Clearly we were in a stronger position at the conclusion of World War II, nobody disputes that, but using it as a comparator is absurd. The rest of the planet was in rubble and ashes, and the US was untouched, not to mention that we assimilated the best forward technologies: jet engines from Britain, rocketry from Germans, etc.

To think that would go unchanged forever is a dream hardly worth the keypresses to argue it.

To address the other items: we printed and borrowed far more during World War II than we do today, we have suffered right-wing and left-wing populists since the beginning of the Republic (Huey Long, Andrew Jackson, George Wallace, William Jennings Bryan). And obviously we have had conflicts with country of comparable, sometimes even superior power and probably will again. For all our faults, we have a decently educated populace, vast infrastructure, and crime rates about average with countries across the world.

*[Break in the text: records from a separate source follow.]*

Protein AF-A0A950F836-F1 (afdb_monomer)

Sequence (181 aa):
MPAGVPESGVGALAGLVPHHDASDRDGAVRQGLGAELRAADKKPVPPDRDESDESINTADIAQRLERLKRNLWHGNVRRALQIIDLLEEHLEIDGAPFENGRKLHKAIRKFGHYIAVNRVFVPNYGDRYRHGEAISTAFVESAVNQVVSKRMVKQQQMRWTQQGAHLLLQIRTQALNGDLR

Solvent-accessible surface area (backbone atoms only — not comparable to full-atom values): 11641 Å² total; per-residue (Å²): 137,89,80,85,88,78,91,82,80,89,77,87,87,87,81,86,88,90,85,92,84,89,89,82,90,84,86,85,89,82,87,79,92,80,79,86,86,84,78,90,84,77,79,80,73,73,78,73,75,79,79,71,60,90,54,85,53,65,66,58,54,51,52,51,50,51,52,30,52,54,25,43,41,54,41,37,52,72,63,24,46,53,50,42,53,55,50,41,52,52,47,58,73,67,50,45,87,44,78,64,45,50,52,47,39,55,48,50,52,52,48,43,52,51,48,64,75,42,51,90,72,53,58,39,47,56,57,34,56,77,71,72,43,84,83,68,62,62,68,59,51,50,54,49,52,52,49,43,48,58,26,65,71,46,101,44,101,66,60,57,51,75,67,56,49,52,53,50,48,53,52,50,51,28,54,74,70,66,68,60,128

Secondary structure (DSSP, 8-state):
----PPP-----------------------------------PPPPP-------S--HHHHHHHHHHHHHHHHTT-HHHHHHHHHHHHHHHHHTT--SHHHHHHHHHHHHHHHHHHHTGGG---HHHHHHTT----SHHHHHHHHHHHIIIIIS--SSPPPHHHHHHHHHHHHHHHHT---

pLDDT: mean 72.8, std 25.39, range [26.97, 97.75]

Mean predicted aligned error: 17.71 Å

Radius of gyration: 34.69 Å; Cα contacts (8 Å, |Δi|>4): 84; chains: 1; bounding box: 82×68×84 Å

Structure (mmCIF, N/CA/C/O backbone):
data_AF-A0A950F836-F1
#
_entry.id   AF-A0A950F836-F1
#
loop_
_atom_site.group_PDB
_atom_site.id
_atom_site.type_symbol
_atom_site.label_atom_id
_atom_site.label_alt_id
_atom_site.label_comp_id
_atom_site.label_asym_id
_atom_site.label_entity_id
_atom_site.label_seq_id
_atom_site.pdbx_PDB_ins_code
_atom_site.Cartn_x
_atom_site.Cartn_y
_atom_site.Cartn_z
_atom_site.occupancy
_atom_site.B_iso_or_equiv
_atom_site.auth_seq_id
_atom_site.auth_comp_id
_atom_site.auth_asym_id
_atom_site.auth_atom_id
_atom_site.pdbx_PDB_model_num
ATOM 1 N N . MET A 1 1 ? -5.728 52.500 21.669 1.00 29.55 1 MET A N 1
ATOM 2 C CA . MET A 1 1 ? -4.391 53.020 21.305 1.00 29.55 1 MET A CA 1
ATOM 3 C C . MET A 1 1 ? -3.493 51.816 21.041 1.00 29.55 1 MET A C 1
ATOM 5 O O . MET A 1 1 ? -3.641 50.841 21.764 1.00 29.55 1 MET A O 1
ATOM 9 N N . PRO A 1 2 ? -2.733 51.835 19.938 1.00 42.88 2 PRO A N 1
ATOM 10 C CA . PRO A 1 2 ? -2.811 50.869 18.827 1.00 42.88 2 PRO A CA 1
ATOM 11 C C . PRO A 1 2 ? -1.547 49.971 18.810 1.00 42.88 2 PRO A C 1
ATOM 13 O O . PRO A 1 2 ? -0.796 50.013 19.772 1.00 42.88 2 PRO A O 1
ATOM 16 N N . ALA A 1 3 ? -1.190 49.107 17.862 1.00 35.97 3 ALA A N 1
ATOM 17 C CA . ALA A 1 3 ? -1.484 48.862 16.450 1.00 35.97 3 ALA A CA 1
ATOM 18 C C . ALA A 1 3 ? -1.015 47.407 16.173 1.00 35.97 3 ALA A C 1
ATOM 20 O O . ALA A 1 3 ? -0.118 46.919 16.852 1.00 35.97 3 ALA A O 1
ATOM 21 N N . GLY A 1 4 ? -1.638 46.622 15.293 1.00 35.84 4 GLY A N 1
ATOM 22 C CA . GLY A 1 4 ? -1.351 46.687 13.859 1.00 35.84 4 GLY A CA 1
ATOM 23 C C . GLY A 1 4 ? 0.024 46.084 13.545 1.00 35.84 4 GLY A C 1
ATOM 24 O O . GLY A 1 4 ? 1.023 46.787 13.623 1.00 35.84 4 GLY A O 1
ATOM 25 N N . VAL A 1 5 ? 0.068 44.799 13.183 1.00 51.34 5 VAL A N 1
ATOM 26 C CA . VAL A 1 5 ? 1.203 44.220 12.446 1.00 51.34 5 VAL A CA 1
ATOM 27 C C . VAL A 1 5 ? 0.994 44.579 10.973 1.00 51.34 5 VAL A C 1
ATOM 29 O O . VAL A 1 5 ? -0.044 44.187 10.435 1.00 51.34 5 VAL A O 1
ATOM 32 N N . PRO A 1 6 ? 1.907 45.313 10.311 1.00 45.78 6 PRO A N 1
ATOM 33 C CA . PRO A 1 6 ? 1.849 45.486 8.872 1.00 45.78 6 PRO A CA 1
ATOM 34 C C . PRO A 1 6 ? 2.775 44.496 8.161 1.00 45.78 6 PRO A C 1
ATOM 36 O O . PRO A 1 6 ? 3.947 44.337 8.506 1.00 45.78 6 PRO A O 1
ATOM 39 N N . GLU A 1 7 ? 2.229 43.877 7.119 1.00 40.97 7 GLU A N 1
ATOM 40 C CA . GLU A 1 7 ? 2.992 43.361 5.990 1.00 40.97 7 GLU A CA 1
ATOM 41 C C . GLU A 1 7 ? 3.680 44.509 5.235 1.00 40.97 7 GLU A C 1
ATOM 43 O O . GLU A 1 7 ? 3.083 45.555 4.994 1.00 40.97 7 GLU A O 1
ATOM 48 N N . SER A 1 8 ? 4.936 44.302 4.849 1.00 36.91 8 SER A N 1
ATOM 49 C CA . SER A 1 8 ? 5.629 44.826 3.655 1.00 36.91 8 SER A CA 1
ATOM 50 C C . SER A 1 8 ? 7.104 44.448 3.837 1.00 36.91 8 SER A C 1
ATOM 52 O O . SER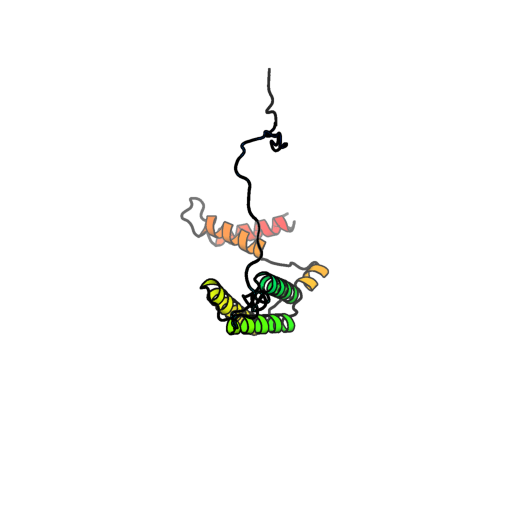 A 1 8 ? 7.600 44.407 4.954 1.00 36.91 8 SER A O 1
ATOM 54 N N . GLY A 1 9 ? 7.911 44.094 2.855 1.00 31.95 9 GLY A N 1
ATOM 55 C CA . GLY A 1 9 ? 7.826 44.141 1.411 1.00 31.95 9 GLY A CA 1
ATOM 56 C C . GLY A 1 9 ? 9.291 44.090 0.992 1.00 31.95 9 GLY A C 1
ATOM 57 O O . GLY A 1 9 ? 10.025 45.039 1.247 1.00 31.95 9 GLY A O 1
ATOM 58 N N . VAL A 1 10 ? 9.760 42.972 0.441 1.00 36.38 10 VAL A N 1
ATOM 59 C CA . VAL A 1 10 ? 11.121 42.900 -0.109 1.00 36.38 10 VAL A CA 1
ATOM 60 C C . VAL A 1 10 ? 10.971 42.911 -1.617 1.00 36.38 10 VAL A C 1
ATOM 62 O O . VAL A 1 10 ? 10.736 41.890 -2.258 1.00 36.38 10 VAL A O 1
ATOM 65 N N . GLY A 1 11 ? 10.981 44.135 -2.142 1.00 35.00 11 GLY A N 1
ATOM 66 C CA . GLY A 1 11 ? 10.955 44.436 -3.561 1.00 35.00 11 GLY A CA 1
ATOM 67 C C . GLY A 1 11 ? 12.247 44.003 -4.246 1.00 35.00 11 GLY A C 1
ATOM 68 O O . GLY A 1 11 ? 13.344 44.119 -3.701 1.00 35.00 11 GLY A O 1
ATOM 69 N N . ALA A 1 12 ? 12.063 43.496 -5.458 1.00 33.91 12 ALA A N 1
ATOM 70 C CA . ALA A 1 12 ? 13.087 43.111 -6.406 1.00 33.91 12 ALA A CA 1
ATOM 71 C C . ALA A 1 12 ? 14.018 44.278 -6.777 1.00 33.91 12 ALA A C 1
ATOM 73 O O . ALA A 1 12 ? 13.564 45.392 -7.032 1.00 33.91 12 ALA A O 1
ATOM 74 N N . LEU A 1 13 ? 15.313 43.985 -6.901 1.00 33.66 13 LEU A N 1
ATOM 75 C CA . LEU A 1 13 ? 16.292 44.840 -7.568 1.00 33.66 13 LEU A CA 1
ATOM 76 C C . LEU A 1 13 ? 17.061 43.998 -8.588 1.00 33.66 13 LEU A C 1
ATOM 78 O O . LEU A 1 13 ? 18.007 43.295 -8.247 1.00 33.66 13 LEU A O 1
ATOM 82 N N . ALA A 1 14 ? 16.640 44.073 -9.848 1.00 31.14 14 ALA A N 1
ATOM 83 C CA . ALA A 1 14 ? 17.458 43.719 -11.001 1.00 31.14 14 ALA A CA 1
ATOM 84 C C . ALA A 1 14 ? 16.983 44.569 -12.183 1.00 31.14 14 ALA A C 1
ATOM 86 O O . ALA A 1 14 ? 15.983 44.266 -12.830 1.00 31.14 14 ALA A O 1
ATOM 87 N N . GLY A 1 15 ? 17.678 45.680 -12.413 1.00 32.28 15 GLY A N 1
ATOM 88 C CA . GLY A 1 15 ? 17.402 46.610 -13.497 1.00 32.28 15 GLY A CA 1
ATOM 89 C C . GLY A 1 15 ? 18.696 47.183 -14.065 1.00 32.28 15 GLY A C 1
ATOM 90 O O . GLY A 1 15 ? 19.354 47.973 -13.404 1.00 32.28 15 GLY A O 1
ATOM 91 N N . LEU A 1 16 ? 18.976 46.763 -15.300 1.00 32.94 16 LEU A N 1
ATOM 92 C CA . LEU A 1 16 ? 19.607 47.486 -16.413 1.00 32.94 16 LEU A CA 1
ATOM 93 C C . LEU A 1 16 ? 21.080 47.975 -16.347 1.00 32.94 16 LEU A C 1
ATOM 95 O O . LEU A 1 16 ? 21.478 48.843 -15.583 1.00 32.94 16 LEU A O 1
ATOM 99 N N . VAL A 1 17 ? 21.820 47.444 -17.325 1.00 34.72 17 VAL A N 1
ATOM 100 C CA . VAL A 1 17 ? 23.066 47.863 -18.019 1.00 34.72 17 VAL A CA 1
ATOM 101 C C . VAL A 1 17 ? 22.731 48.976 -19.066 1.00 34.72 17 VAL A C 1
ATOM 103 O O . VAL A 1 17 ? 21.529 49.129 -19.306 1.00 34.72 17 VAL A O 1
ATOM 106 N N . PRO A 1 18 ? 23.634 49.655 -19.845 1.00 45.66 18 PRO A N 1
ATOM 107 C CA . PRO A 1 18 ? 25.076 50.046 -19.779 1.00 45.66 18 PRO A CA 1
ATOM 108 C C . PRO A 1 18 ? 25.347 51.568 -20.036 1.00 45.66 18 PRO A C 1
ATOM 110 O O . PRO A 1 18 ? 24.448 52.294 -20.432 1.00 45.66 18 PRO A O 1
ATOM 113 N N . HIS A 1 19 ? 26.618 52.012 -19.967 1.00 31.83 19 HIS A N 1
ATOM 114 C CA . HIS A 1 19 ? 27.279 52.990 -20.882 1.00 31.83 19 HIS A CA 1
ATOM 115 C C . HIS A 1 19 ? 28.815 52.884 -20.658 1.00 31.83 19 HIS A C 1
ATOM 117 O O . HIS A 1 19 ? 29.242 52.916 -19.512 1.00 31.83 19 HIS A O 1
ATOM 123 N N . HIS A 1 20 ? 29.646 52.401 -21.594 1.00 29.50 20 HIS A N 1
ATOM 124 C CA . HIS A 1 20 ? 30.296 53.022 -22.771 1.00 29.50 20 HIS A CA 1
ATOM 125 C C . HIS A 1 20 ? 31.361 54.101 -22.462 1.00 29.50 20 HIS A C 1
ATOM 127 O O . HIS A 1 20 ? 30.995 55.215 -22.130 1.00 29.50 20 HIS A O 1
ATOM 133 N N . ASP A 1 21 ? 32.645 53.746 -22.642 1.00 30.55 21 ASP A N 1
ATOM 134 C CA . ASP A 1 21 ? 33.812 54.573 -23.048 1.00 30.55 21 ASP A CA 1
ATOM 135 C C . ASP A 1 21 ? 34.998 53.591 -23.245 1.00 30.55 21 ASP A C 1
ATOM 137 O O . ASP A 1 21 ? 35.238 52.750 -22.386 1.00 30.55 21 ASP A O 1
ATOM 141 N N . ALA A 1 22 ? 35.595 53.374 -24.423 1.00 28.00 22 ALA A N 1
ATOM 142 C CA . ALA A 1 22 ? 36.336 54.231 -25.358 1.00 28.00 22 ALA A CA 1
ATOM 143 C C . ALA A 1 22 ? 37.834 54.416 -25.008 1.00 28.00 22 ALA A C 1
ATOM 145 O O . ALA A 1 22 ? 38.200 55.251 -24.193 1.00 28.00 22 ALA A O 1
ATOM 146 N N . SER A 1 23 ? 38.665 53.713 -25.800 1.00 30.91 23 SER A N 1
ATOM 147 C CA . SER A 1 23 ? 39.959 54.151 -26.361 1.00 30.91 23 SER A CA 1
ATOM 148 C C . SER A 1 23 ? 41.275 53.809 -25.633 1.00 30.91 23 SER A C 1
ATOM 150 O O . SER A 1 23 ? 41.606 54.417 -24.627 1.00 30.91 23 SER A O 1
ATOM 152 N N . ASP A 1 24 ? 42.079 52.935 -26.259 1.00 32.09 24 ASP A N 1
ATOM 153 C CA . ASP A 1 24 ? 43.501 53.166 -26.623 1.00 32.09 24 ASP A CA 1
ATOM 154 C C . ASP A 1 24 ? 43.926 52.072 -27.636 1.00 32.09 24 ASP A C 1
ATOM 156 O O . ASP A 1 24 ? 43.770 50.884 -27.370 1.00 32.09 24 ASP A O 1
ATOM 160 N N . ARG A 1 25 ? 44.078 52.371 -28.937 1.00 31.61 25 ARG A N 1
ATOM 161 C CA . ARG A 1 25 ? 45.309 52.776 -29.657 1.00 31.61 25 ARG A CA 1
ATOM 162 C C . ARG A 1 25 ? 46.519 51.862 -29.421 1.00 31.61 25 ARG A C 1
ATOM 164 O O . ARG A 1 25 ? 47.173 51.969 -28.400 1.00 31.61 25 ARG A O 1
ATOM 171 N N . ASP A 1 26 ? 46.853 51.037 -30.420 1.00 30.56 26 ASP A N 1
ATOM 172 C CA . ASP A 1 26 ? 48.101 51.194 -31.187 1.00 30.56 26 ASP A CA 1
ATOM 173 C C . ASP A 1 26 ? 48.285 50.132 -32.286 1.00 30.56 26 ASP A C 1
ATOM 175 O O . ASP A 1 26 ? 47.856 48.989 -32.162 1.00 30.56 26 ASP A O 1
ATOM 179 N N . GLY A 1 27 ? 49.009 50.524 -33.340 1.00 30.09 27 GLY A N 1
ATOM 180 C CA . GLY A 1 27 ? 49.918 49.611 -34.042 1.00 30.09 27 GLY A CA 1
ATOM 181 C C . GLY A 1 27 ? 49.427 48.989 -35.344 1.00 30.09 27 GLY A C 1
ATOM 182 O O . GLY A 1 27 ? 48.949 47.863 -35.390 1.00 30.09 27 GLY A O 1
ATOM 183 N N . ALA A 1 28 ? 49.639 49.710 -36.437 1.00 32.56 28 ALA A N 1
ATOM 184 C CA . ALA A 1 28 ? 49.440 49.250 -37.799 1.00 32.56 28 ALA A CA 1
ATOM 185 C C . ALA A 1 28 ? 50.510 48.239 -38.300 1.00 32.56 28 ALA A C 1
ATOM 187 O O . ALA A 1 28 ? 51.599 48.110 -37.747 1.00 32.56 28 ALA A O 1
ATOM 188 N N . VAL A 1 29 ? 50.214 47.703 -39.493 1.00 31.95 29 VAL A N 1
ATOM 189 C CA . VAL A 1 29 ? 51.118 47.371 -40.619 1.00 31.95 29 VAL A CA 1
ATOM 190 C C . VAL A 1 29 ? 51.510 45.886 -40.854 1.00 31.95 29 VAL A C 1
ATOM 192 O O . VAL A 1 29 ? 52.175 45.254 -40.043 1.00 31.95 29 VAL A O 1
ATOM 195 N N . ARG A 1 30 ? 51.255 45.467 -42.115 1.00 33.81 30 ARG A N 1
ATOM 196 C CA . ARG A 1 30 ? 51.923 44.458 -42.993 1.00 33.81 30 ARG A CA 1
ATOM 197 C C . ARG A 1 30 ? 51.225 43.094 -43.106 1.00 33.81 30 ARG A C 1
ATOM 199 O O . ARG A 1 30 ? 51.274 42.284 -42.199 1.00 33.81 30 ARG A O 1
ATOM 206 N N . GLN A 1 31 ? 50.389 42.889 -44.133 1.00 32.78 31 GLN A N 1
ATOM 207 C CA . GLN A 1 31 ? 50.717 42.410 -45.499 1.00 32.78 31 GLN A CA 1
ATOM 208 C C . GLN A 1 31 ? 51.404 41.039 -45.564 1.00 32.78 31 GLN A C 1
ATOM 210 O O . GLN A 1 31 ? 52.508 40.878 -45.061 1.00 32.78 31 GLN A O 1
ATOM 215 N N . GLY A 1 32 ? 50.821 40.153 -46.382 1.00 27.50 32 GLY A N 1
ATOM 216 C CA . GLY A 1 32 ? 51.611 39.325 -47.296 1.00 27.50 32 GLY A CA 1
ATOM 217 C C . GLY A 1 32 ? 51.545 37.818 -47.082 1.00 27.50 32 GLY A C 1
ATOM 218 O O . GLY A 1 32 ? 52.398 37.247 -46.420 1.00 27.50 32 GLY A O 1
ATOM 219 N N . LEU A 1 33 ? 50.549 37.198 -47.719 1.00 32.03 33 LEU A N 1
ATOM 220 C CA . LEU A 1 33 ? 50.674 36.015 -48.582 1.00 32.03 33 LEU A CA 1
ATOM 221 C C . LEU A 1 33 ? 52.029 35.270 -48.520 1.00 32.03 33 LEU A C 1
ATOM 223 O O . LEU A 1 33 ? 53.038 35.757 -49.027 1.00 32.03 33 LEU A O 1
ATOM 227 N N . GLY A 1 34 ? 52.024 34.047 -47.990 1.00 26.97 34 GLY A N 1
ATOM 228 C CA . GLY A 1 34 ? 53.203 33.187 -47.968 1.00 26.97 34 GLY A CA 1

Nostalgia is a big business because as people age they look back through a happy gauze at earlier times, and it is universal that older people think the world is getting worse, always, in all ways. Sometimes it is, but usually not, as human progress inexorably improves the quality of life around the globe. Your old billionaire has a dour outlook and probably an ulcer. Tell him to chill.

Remind Mr. Dalit that barely a handful of countries have ever had the advantages the US had at any time in history. Rome, perhaps. Maybe Britain for a short time a few hundred years ago. It doesn’t last, it never lasts, it won’t this time either, but living your life that way is no way to live it, though. What’s that song? Don’t worry. Be happy.